For me, the best part of belonging to the Catholic Church is knowing that it is where I am supposed to be.

As an ex-Protestant and ex-Evangelical, I was always confused about who was right. The Baptists were rigid, and the Episcopalian Church that I attended was dead. (Everyone but me was over 75, and the church was quite literally dying out!) I found that the nondenominational churches I attended were, in practice, a non-denominational denomination. I’m not against anyone in those churches, and – of course – my opinions are quite subjective.  It’s just that I always wondered which church held the Truth.

I went to many Catholic churches as a child.  I didn’t know why I was so drawn to it – I just was.  I had a lot of Catholic playmates and friends and would jump at the chance to go to Mass. As soon as I entered a Catholic church, I knew that I was home.

Two years ago, I converted. The more I learned in RCIA, the more I believed that everything about the Catholic Church was true.
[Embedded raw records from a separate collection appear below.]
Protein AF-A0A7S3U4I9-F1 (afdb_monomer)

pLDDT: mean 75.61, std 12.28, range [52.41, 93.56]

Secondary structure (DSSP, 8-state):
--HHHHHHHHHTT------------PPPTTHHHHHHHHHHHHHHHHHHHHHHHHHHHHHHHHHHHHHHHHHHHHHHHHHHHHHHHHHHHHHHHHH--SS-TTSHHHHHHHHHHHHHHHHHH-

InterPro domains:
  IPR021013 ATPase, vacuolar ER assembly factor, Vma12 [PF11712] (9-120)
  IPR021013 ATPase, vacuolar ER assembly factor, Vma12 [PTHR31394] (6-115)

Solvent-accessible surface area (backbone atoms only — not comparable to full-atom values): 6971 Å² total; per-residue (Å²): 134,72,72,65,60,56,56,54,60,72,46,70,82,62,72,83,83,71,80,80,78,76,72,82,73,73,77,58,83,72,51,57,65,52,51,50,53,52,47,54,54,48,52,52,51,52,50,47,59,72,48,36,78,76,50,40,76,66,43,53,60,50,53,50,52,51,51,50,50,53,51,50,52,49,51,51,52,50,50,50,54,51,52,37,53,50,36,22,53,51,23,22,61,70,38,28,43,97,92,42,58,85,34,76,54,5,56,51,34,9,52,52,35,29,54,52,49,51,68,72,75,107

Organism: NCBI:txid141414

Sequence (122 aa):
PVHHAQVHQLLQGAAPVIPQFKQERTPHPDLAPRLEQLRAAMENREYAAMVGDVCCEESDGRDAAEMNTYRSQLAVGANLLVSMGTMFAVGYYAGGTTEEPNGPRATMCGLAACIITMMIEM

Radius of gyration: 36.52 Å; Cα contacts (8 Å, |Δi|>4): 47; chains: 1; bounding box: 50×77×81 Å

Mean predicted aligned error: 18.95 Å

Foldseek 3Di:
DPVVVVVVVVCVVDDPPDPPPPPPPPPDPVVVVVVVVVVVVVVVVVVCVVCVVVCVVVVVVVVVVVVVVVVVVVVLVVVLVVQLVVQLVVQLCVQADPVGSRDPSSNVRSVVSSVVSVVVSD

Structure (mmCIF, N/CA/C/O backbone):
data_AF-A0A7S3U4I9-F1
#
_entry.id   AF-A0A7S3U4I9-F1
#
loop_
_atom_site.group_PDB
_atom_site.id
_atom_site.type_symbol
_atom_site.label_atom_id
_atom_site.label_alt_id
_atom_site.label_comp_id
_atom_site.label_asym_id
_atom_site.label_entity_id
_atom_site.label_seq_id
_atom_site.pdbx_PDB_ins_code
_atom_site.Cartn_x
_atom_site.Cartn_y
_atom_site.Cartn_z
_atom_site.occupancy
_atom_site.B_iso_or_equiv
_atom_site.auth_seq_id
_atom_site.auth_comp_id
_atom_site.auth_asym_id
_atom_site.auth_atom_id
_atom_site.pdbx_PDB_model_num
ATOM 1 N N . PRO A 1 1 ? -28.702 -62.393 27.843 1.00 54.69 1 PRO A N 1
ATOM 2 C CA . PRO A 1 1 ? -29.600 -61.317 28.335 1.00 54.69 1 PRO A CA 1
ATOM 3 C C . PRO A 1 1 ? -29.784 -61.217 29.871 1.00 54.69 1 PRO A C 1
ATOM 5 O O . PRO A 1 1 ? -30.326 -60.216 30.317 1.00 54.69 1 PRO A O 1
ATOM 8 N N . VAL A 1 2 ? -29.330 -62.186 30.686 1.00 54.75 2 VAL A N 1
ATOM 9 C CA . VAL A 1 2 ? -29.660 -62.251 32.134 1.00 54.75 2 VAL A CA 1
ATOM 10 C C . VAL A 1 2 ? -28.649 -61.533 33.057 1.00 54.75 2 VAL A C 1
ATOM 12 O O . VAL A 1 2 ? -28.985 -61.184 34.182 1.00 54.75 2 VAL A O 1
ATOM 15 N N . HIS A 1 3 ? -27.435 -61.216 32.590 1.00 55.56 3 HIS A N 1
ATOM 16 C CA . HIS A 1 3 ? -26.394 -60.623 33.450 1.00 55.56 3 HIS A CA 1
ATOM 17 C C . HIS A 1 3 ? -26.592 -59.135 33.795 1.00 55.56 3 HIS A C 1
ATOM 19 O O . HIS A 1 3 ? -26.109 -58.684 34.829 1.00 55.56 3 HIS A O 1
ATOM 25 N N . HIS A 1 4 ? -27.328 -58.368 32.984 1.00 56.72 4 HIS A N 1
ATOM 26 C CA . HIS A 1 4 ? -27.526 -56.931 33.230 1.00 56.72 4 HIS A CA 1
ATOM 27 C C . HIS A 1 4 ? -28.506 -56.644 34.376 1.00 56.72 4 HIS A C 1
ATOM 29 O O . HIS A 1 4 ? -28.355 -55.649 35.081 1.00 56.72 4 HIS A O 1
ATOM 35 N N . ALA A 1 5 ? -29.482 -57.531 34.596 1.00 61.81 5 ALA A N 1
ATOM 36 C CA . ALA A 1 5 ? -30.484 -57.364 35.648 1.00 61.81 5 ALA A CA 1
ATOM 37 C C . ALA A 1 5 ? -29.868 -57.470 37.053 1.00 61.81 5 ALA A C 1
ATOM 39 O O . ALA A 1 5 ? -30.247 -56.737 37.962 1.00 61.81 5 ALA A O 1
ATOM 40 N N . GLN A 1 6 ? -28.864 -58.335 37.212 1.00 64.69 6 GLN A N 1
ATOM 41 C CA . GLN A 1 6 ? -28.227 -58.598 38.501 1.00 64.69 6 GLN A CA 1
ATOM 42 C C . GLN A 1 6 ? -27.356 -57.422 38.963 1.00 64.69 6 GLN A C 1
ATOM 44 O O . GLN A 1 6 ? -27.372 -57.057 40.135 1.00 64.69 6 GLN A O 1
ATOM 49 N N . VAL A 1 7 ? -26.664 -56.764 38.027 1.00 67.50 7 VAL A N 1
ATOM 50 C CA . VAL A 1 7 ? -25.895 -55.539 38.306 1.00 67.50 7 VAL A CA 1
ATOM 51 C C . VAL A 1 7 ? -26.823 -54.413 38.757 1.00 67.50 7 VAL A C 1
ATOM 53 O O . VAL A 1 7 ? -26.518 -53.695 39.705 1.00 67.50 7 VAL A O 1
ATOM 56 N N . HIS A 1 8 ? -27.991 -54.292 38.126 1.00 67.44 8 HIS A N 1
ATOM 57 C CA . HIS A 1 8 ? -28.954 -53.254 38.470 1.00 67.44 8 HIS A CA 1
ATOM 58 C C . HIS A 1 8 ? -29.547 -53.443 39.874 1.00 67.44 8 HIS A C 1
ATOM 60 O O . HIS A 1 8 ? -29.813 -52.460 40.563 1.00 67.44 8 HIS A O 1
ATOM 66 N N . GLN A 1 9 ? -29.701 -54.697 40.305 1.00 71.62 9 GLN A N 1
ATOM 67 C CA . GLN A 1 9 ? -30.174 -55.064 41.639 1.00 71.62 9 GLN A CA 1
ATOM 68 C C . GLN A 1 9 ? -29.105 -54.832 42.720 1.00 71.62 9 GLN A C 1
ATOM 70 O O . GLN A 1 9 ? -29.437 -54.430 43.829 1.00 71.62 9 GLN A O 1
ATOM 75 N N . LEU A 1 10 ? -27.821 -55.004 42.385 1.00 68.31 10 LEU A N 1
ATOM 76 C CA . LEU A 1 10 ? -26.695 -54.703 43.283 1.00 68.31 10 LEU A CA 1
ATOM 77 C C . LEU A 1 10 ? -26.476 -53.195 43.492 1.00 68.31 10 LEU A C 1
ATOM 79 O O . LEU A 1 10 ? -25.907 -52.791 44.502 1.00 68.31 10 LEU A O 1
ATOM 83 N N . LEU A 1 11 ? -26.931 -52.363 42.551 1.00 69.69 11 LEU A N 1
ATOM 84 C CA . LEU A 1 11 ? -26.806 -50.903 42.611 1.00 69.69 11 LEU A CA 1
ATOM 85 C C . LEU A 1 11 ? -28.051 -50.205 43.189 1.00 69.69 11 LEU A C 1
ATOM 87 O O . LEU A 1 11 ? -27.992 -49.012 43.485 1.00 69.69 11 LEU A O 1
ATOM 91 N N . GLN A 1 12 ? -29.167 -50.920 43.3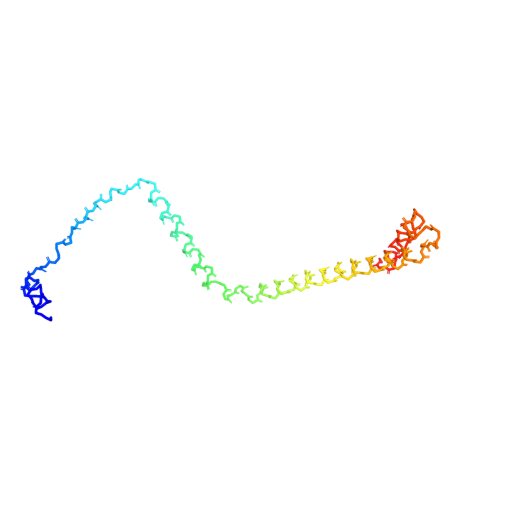89 1.00 67.94 12 GLN A N 1
ATOM 92 C CA . GLN A 1 12 ? -30.370 -50.388 44.041 1.00 67.94 12 GLN A CA 1
ATOM 93 C C . GLN A 1 12 ? -30.113 -50.185 45.543 1.00 67.94 12 GLN A C 1
ATOM 95 O O . GLN A 1 12 ? -30.351 -51.066 46.361 1.00 67.94 12 GLN A O 1
ATOM 100 N N . GLY A 1 13 ? -29.592 -49.010 45.899 1.00 65.12 13 GLY A N 1
ATOM 101 C CA . GLY A 1 13 ? -29.272 -48.622 47.279 1.00 65.12 13 GLY A CA 1
ATOM 102 C C . GLY A 1 13 ? -27.830 -48.154 47.474 1.00 65.12 13 GLY A C 1
ATOM 103 O O . GLY A 1 13 ? -27.508 -47.590 48.517 1.00 65.12 13 GLY A O 1
ATOM 104 N N . ALA A 1 14 ? -26.971 -48.321 46.466 1.00 66.00 14 ALA A N 1
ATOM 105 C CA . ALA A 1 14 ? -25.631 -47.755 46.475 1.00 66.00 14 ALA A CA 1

I studied the church fathers and saints. I read the Bible and the Catechism of the Catholic Church. One complemented and lined up with the other.

My parish is over 100 years old and is very traditional. We light candles and genuflect and pray the Rosary, and have statues and pictures of Jesus, Mary, and several of the saints. Whenever I enter the sanctuary, I know that Jesus is there in the form of the Eucharist. He is in the tabernacle at the front of the church.
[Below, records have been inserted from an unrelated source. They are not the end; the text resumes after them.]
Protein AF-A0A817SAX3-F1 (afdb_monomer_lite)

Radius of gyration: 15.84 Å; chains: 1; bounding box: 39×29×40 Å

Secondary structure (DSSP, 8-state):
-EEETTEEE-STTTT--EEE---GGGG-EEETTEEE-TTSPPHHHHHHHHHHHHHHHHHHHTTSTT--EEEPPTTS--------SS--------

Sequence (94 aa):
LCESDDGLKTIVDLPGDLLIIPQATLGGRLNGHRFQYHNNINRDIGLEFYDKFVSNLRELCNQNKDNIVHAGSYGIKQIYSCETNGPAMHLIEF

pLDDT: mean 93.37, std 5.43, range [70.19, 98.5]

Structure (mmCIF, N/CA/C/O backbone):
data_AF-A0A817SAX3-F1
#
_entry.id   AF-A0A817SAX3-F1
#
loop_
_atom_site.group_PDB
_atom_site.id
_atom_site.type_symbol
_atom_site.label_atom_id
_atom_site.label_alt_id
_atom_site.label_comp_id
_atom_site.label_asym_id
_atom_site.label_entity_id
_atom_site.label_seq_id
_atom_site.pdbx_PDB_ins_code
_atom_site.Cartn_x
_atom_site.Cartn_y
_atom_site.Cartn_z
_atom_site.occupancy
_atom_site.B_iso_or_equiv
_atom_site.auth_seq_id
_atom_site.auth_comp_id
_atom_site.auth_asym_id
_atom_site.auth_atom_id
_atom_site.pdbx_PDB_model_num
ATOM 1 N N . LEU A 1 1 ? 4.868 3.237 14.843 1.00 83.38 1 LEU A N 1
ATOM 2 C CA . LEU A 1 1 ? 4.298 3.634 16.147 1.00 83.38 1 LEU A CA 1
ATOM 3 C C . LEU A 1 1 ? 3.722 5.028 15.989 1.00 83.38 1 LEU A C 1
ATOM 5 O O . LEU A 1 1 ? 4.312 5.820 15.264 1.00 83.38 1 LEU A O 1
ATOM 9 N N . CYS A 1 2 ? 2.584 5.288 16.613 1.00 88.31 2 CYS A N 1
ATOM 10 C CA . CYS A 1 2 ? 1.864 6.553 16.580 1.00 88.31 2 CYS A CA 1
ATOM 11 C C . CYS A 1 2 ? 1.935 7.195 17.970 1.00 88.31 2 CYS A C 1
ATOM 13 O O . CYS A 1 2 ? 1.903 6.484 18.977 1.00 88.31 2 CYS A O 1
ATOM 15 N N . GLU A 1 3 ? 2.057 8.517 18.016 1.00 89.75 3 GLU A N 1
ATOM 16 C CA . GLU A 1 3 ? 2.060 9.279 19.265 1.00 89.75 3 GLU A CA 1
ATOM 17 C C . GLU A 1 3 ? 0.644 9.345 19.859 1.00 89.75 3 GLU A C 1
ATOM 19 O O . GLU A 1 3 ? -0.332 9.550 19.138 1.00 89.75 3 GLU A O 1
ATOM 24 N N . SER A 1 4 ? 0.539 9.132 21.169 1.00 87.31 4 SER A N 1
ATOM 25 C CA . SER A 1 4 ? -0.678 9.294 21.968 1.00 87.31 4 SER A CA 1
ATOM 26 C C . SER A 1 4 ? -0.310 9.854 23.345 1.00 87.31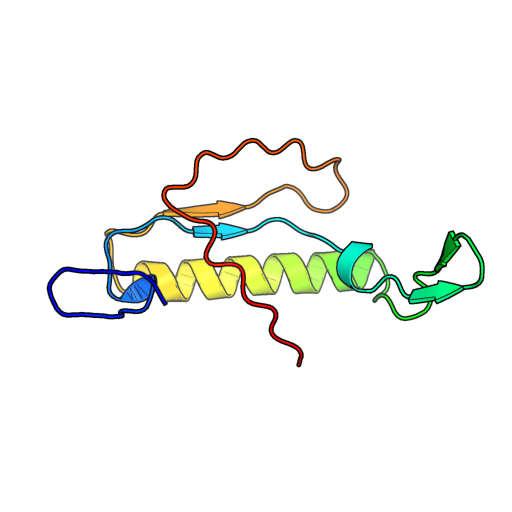 4 SER A C 1
ATOM 28 O O . SER A 1 4 ? 0.865 9.829 23.717 1.00 87.31 4 SER A O 1
ATOM 30 N N . ASP A 1 5 ? -1.296 10.301 24.123 1.00 87.06 5 ASP A N 1
ATOM 31 C CA . ASP A 1 5 ? -1.068 10.864 25.464 1.00 87.06 5 ASP A CA 1
ATOM 32 C C . ASP A 1 5 ? -0.379 9.873 26.428 1.00 87.06 5 ASP A C 1
ATOM 34 O O . ASP A 1 5 ? 0.390 10.282 27.296 1.00 87.06 5 ASP A O 1
ATOM 38 N N . ASP A 1 6 ? -0.587 8.563 26.236 1.00 88.62 6 ASP A N 1
ATOM 39 C CA . ASP A 1 6 ? 0.049 7.496 27.029 1.00 88.62 6 ASP A CA 1
ATOM 40 C C . ASP A 1 6 ? 1.406 7.035 26.453 1.00 88.62 6 ASP A C 1
ATOM 42 O O . ASP A 1 6 ? 1.965 6.023 26.884 1.00 88.62 6 ASP A O 1
ATOM 46 N N . GLY A 1 7 ? 1.925 7.725 25.433 1.00 90.12 7 GLY A N 1
ATOM 47 C CA . GLY A 1 7 ? 3.143 7.365 24.711 1.00 90.12 7 GLY A CA 1
ATOM 48 C C . GLY A 1 7 ? 2.888 6.695 23.358 1.00 90.12 7 GLY A C 1
ATOM 49 O O . GLY A 1 7 ? 1.860 6.895 22.710 1.00 90.12 7 GLY A O 1
ATOM 50 N N . LEU A 1 8 ? 3.869 5.919 22.892 1.00 91.06 8 LEU A N 1
ATOM 51 C CA . LEU A 1 8 ? 3.858 5.313 21.560 1.00 91.06 8 LEU A CA 1
ATOM 52 C C . LEU A 1 8 ? 2.988 4.050 21.513 1.00 91.06 8 LEU A C 1
ATOM 54 O O . LEU A 1 8 ? 3.249 3.092 22.238 1.00 91.06 8 LEU A O 1
ATOM 58 N N . LYS A 1 9 ? 2.016 4.011 20.597 1.00 90.94 9 LYS A N 1
ATOM 59 C CA . LYS A 1 9 ? 1.138 2.846 20.365 1.00 90.94 9 LYS A CA 1
ATOM 60 C C . LYS A 1 9 ? 1.203 2.360 18.917 1.00 90.94 9 LYS A C 1
ATOM 62 O O . LYS A 1 9 ? 1.738 3.049 18.040 1.00 90.94 9 LYS A O 1
ATOM 67 N N . THR A 1 10 ? 0.725 1.147 18.639 1.00 90.69 10 THR A N 1
ATOM 68 C CA . THR A 1 10 ? 0.577 0.688 17.249 1.00 90.69 10 THR A CA 1
ATOM 69 C C . THR A 1 10 ? -0.692 1.270 16.632 1.00 90.69 10 THR A C 1
ATOM 71 O O . THR A 1 10 ? -1.572 1.747 17.342 1.00 90.69 10 THR A O 1
ATOM 74 N N . ILE A 1 11 ? -0.795 1.229 15.301 1.00 89.56 11 ILE A N 1
ATOM 75 C CA . ILE A 1 11 ? -2.015 1.676 14.616 1.00 89.56 11 ILE A CA 1
ATOM 76 C C . ILE A 1 11 ? -3.219 0.787 14.950 1.00 89.56 11 ILE A C 1
ATOM 78 O O . ILE A 1 11 ? -4.340 1.265 14.942 1.00 89.56 11 ILE A O 1
ATOM 82 N N . VAL A 1 12 ? -2.985 -0.488 15.282 1.00 88.06 12 VAL A N 1
ATOM 83 C CA . VAL A 1 12 ? -4.049 -1.429 15.656 1.00 88.06 12 VAL A CA 1
ATOM 84 C C . VAL A 1 12 ? -4.593 -1.108 17.049 1.00 88.06 12 VAL A C 1
ATOM 86 O O . VAL A 1 12 ? -5.762 -1.350 17.309 1.00 88.06 12 VAL A O 1
ATOM 89 N N . ASP A 1 13 ? -3.778 -0.527 17.932 1.00 87.56 13 ASP A N 1
ATOM 90 C CA . ASP A 1 13 ? -4.181 -0.143 19.294 1.00 87.56 13 ASP A CA 1
ATOM 91 C C . ASP A 1 13 ? -4.828 1.254 19.367 1.00 87.56 13 ASP A C 1
ATOM 93 O O . ASP A 1 13 ? -5.158 1.732 20.455 1.00 87.56 13 ASP A O 1
ATOM 97 N N . LEU A 1 14 ? -4.958 1.944 18.232 1.00 87.50 14 LEU A N 1
ATOM 98 C CA . LEU A 1 14 ? -5.494 3.298 18.127 1.00 87.50 14 LEU A CA 1
ATOM 99 C C . LEU A 1 14 ? -6.634 3.345 17.102 1.00 87.50 14 LEU A C 1
ATOM 101 O O . LEU A 1 14 ? -6.609 2.581 16.142 1.00 87.50 14 LEU A O 1
ATOM 105 N N . PRO A 1 15 ? -7.592 4.278 17.231 1.00 85.75 15 PRO A N 1
ATOM 106 C CA . PRO A 1 15 ? -8.655 4.482 16.246 1.00 85.75 15 PRO A CA 1
ATOM 107 C C . PRO A 1 15 ? -8.128 5.256 15.023 1.00 85.75 15 PRO A C 1
ATOM 109 O O . PRO A 1 15 ? -8.495 6.407 14.792 1.00 85.75 15 PRO A O 1
ATOM 112 N N . GLY A 1 16 ? -7.185 4.666 14.285 1.00 88.94 16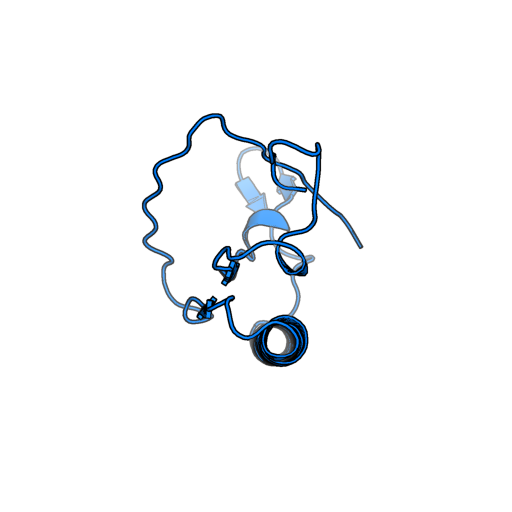 GLY A N 1
ATOM 113 C CA . GLY A 1 16 ? -6.534 5.293 13.135 1.00 88.94 16 GLY A CA 1
ATOM 114 C C . GLY A 1 16 ? -6.619 4.449 11.868 1.00 88.94 16 GLY A C 1
ATOM 115 O O . GLY A 1 16 ? -6.388 3.242 11.889 1.00 88.94 16 GLY A O 1
ATOM 116 N N . ASP A 1 17 ? -6.905 5.086 10.741 1.00 93.12 17 ASP A N 1
ATOM 117 C CA . ASP A 1 17 ? -7.007 4.383 9.464 1.00 93.12 17 ASP A CA 1
ATOM 118 C C . ASP A 1 17 ? -5.636 3.995 8.898 1.00 93.12 17 ASP A C 1
ATOM 120 O O . ASP A 1 17 ? -4.612 4.639 9.145 1.00 93.12 17 ASP A O 1
ATOM 124 N N . LEU A 1 18 ? -5.627 2.940 8.082 1.00 94.38 18 LEU A N 1
ATOM 125 C CA . LEU A 1 18 ? -4.445 2.472 7.368 1.00 94.38 18 LEU A CA 1
ATOM 126 C C . LEU A 1 18 ? -4.628 2.665 5.862 1.00 94.38 18 LEU A C 1
ATOM 128 O O . LEU A 1 18 ? -5.569 2.137 5.275 1.00 94.38 18 LEU A O 1
ATOM 132 N N . LEU A 1 19 ? -3.689 3.359 5.215 1.00 96.88 19 LEU A N 1
ATOM 133 C CA . LEU A 1 19 ? -3.620 3.461 3.757 1.00 96.88 19 LEU A CA 1
ATOM 134 C C . LEU A 1 19 ? -2.431 2.662 3.218 1.00 96.88 19 LEU A C 1
ATOM 136 O O . LEU A 1 19 ? -1.276 2.967 3.507 1.00 96.88 19 LEU A O 1
ATOM 140 N N . ILE A 1 20 ? -2.718 1.670 2.378 1.00 97.94 20 ILE A N 1
ATOM 141 C CA . ILE A 1 20 ? -1.715 0.809 1.749 1.00 97.94 20 ILE A CA 1
ATOM 142 C C . ILE A 1 20 ? -1.517 1.229 0.290 1.00 97.94 20 ILE A C 1
ATOM 144 O O . ILE A 1 20 ? -2.428 1.105 -0.530 1.00 97.94 20 ILE A O 1
ATOM 148 N N . ILE A 1 21 ? -0.304 1.655 -0.070 1.00 98.25 21 ILE A N 1
ATOM 149 C CA . ILE A 1 21 ? 0.044 2.069 -1.437 1.00 98.25 21 ILE A CA 1
ATOM 150 C C . ILE A 1 21 ? 1.098 1.110 -2.011 1.00 98.25 21 ILE A C 1
ATOM 152 O O . ILE A 1 21 ? 2.177 0.986 -1.429 1.00 98.25 21 ILE A O 1
ATOM 156 N N . PRO A 1 22 ? 0.845 0.439 -3.151 1.00 97.81 22 PRO A N 1
ATOM 157 C CA . PRO A 1 22 ? 1.860 -0.387 -3.793 1.00 97.81 22 PRO A CA 1
ATOM 158 C C . PRO A 1 22 ? 2.990 0.502 -4.329 1.00 97.81 22 PRO A C 1
ATOM 160 O O . PRO A 1 22 ? 2.758 1.366 -5.176 1.00 97.81 22 PRO A O 1
ATOM 163 N N . GLN A 1 23 ? 4.222 0.284 -3.858 1.00 97.44 23 GLN A N 1
ATOM 164 C CA . GLN A 1 23 ? 5.380 1.114 -4.210 1.00 97.44 23 GLN A CA 1
ATOM 165 C C . GLN A 1 23 ? 6.604 0.272 -4.597 1.00 97.44 23 GLN A C 1
ATOM 167 O O . GLN A 1 23 ? 7.594 0.186 -3.874 1.00 97.44 23 GLN A O 1
ATOM 172 N N . ALA A 1 24 ? 6.565 -0.323 -5.791 1.00 96.62 24 ALA A N 1
ATOM 173 C CA . ALA A 1 24 ? 7.676 -1.125 -6.316 1.00 96.62 24 ALA A CA 1
ATOM 174 C C . ALA A 1 24 ? 8.970 -0.312 -6.532 1.00 96.62 24 ALA A C 1
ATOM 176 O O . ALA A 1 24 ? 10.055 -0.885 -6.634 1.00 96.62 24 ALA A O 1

Sometimes I stop by my church to pray during the week. It is a sanctuary and haven from the hurry-up world.  It’s like walking into an earlier century.

I love the way that we can trace back all of the popes through apostolic succession, and how it was the Catholics who put together the Bible. I love the way that, in the Catholic Bible, all of the original books remain. Before I was a Catholic, I didn’t even know that seven of the books were removed by the Protestants and that Martin Luther had called the Book of James a “book of straw.”

Of course there were the changes brought about at Vatican II to the way that we, Catholics, worship. But these changes do not change anything that we believe.

I am so happy to be a Catholic at last. It will be two years this coming Easter, and I feel as though I have just begun.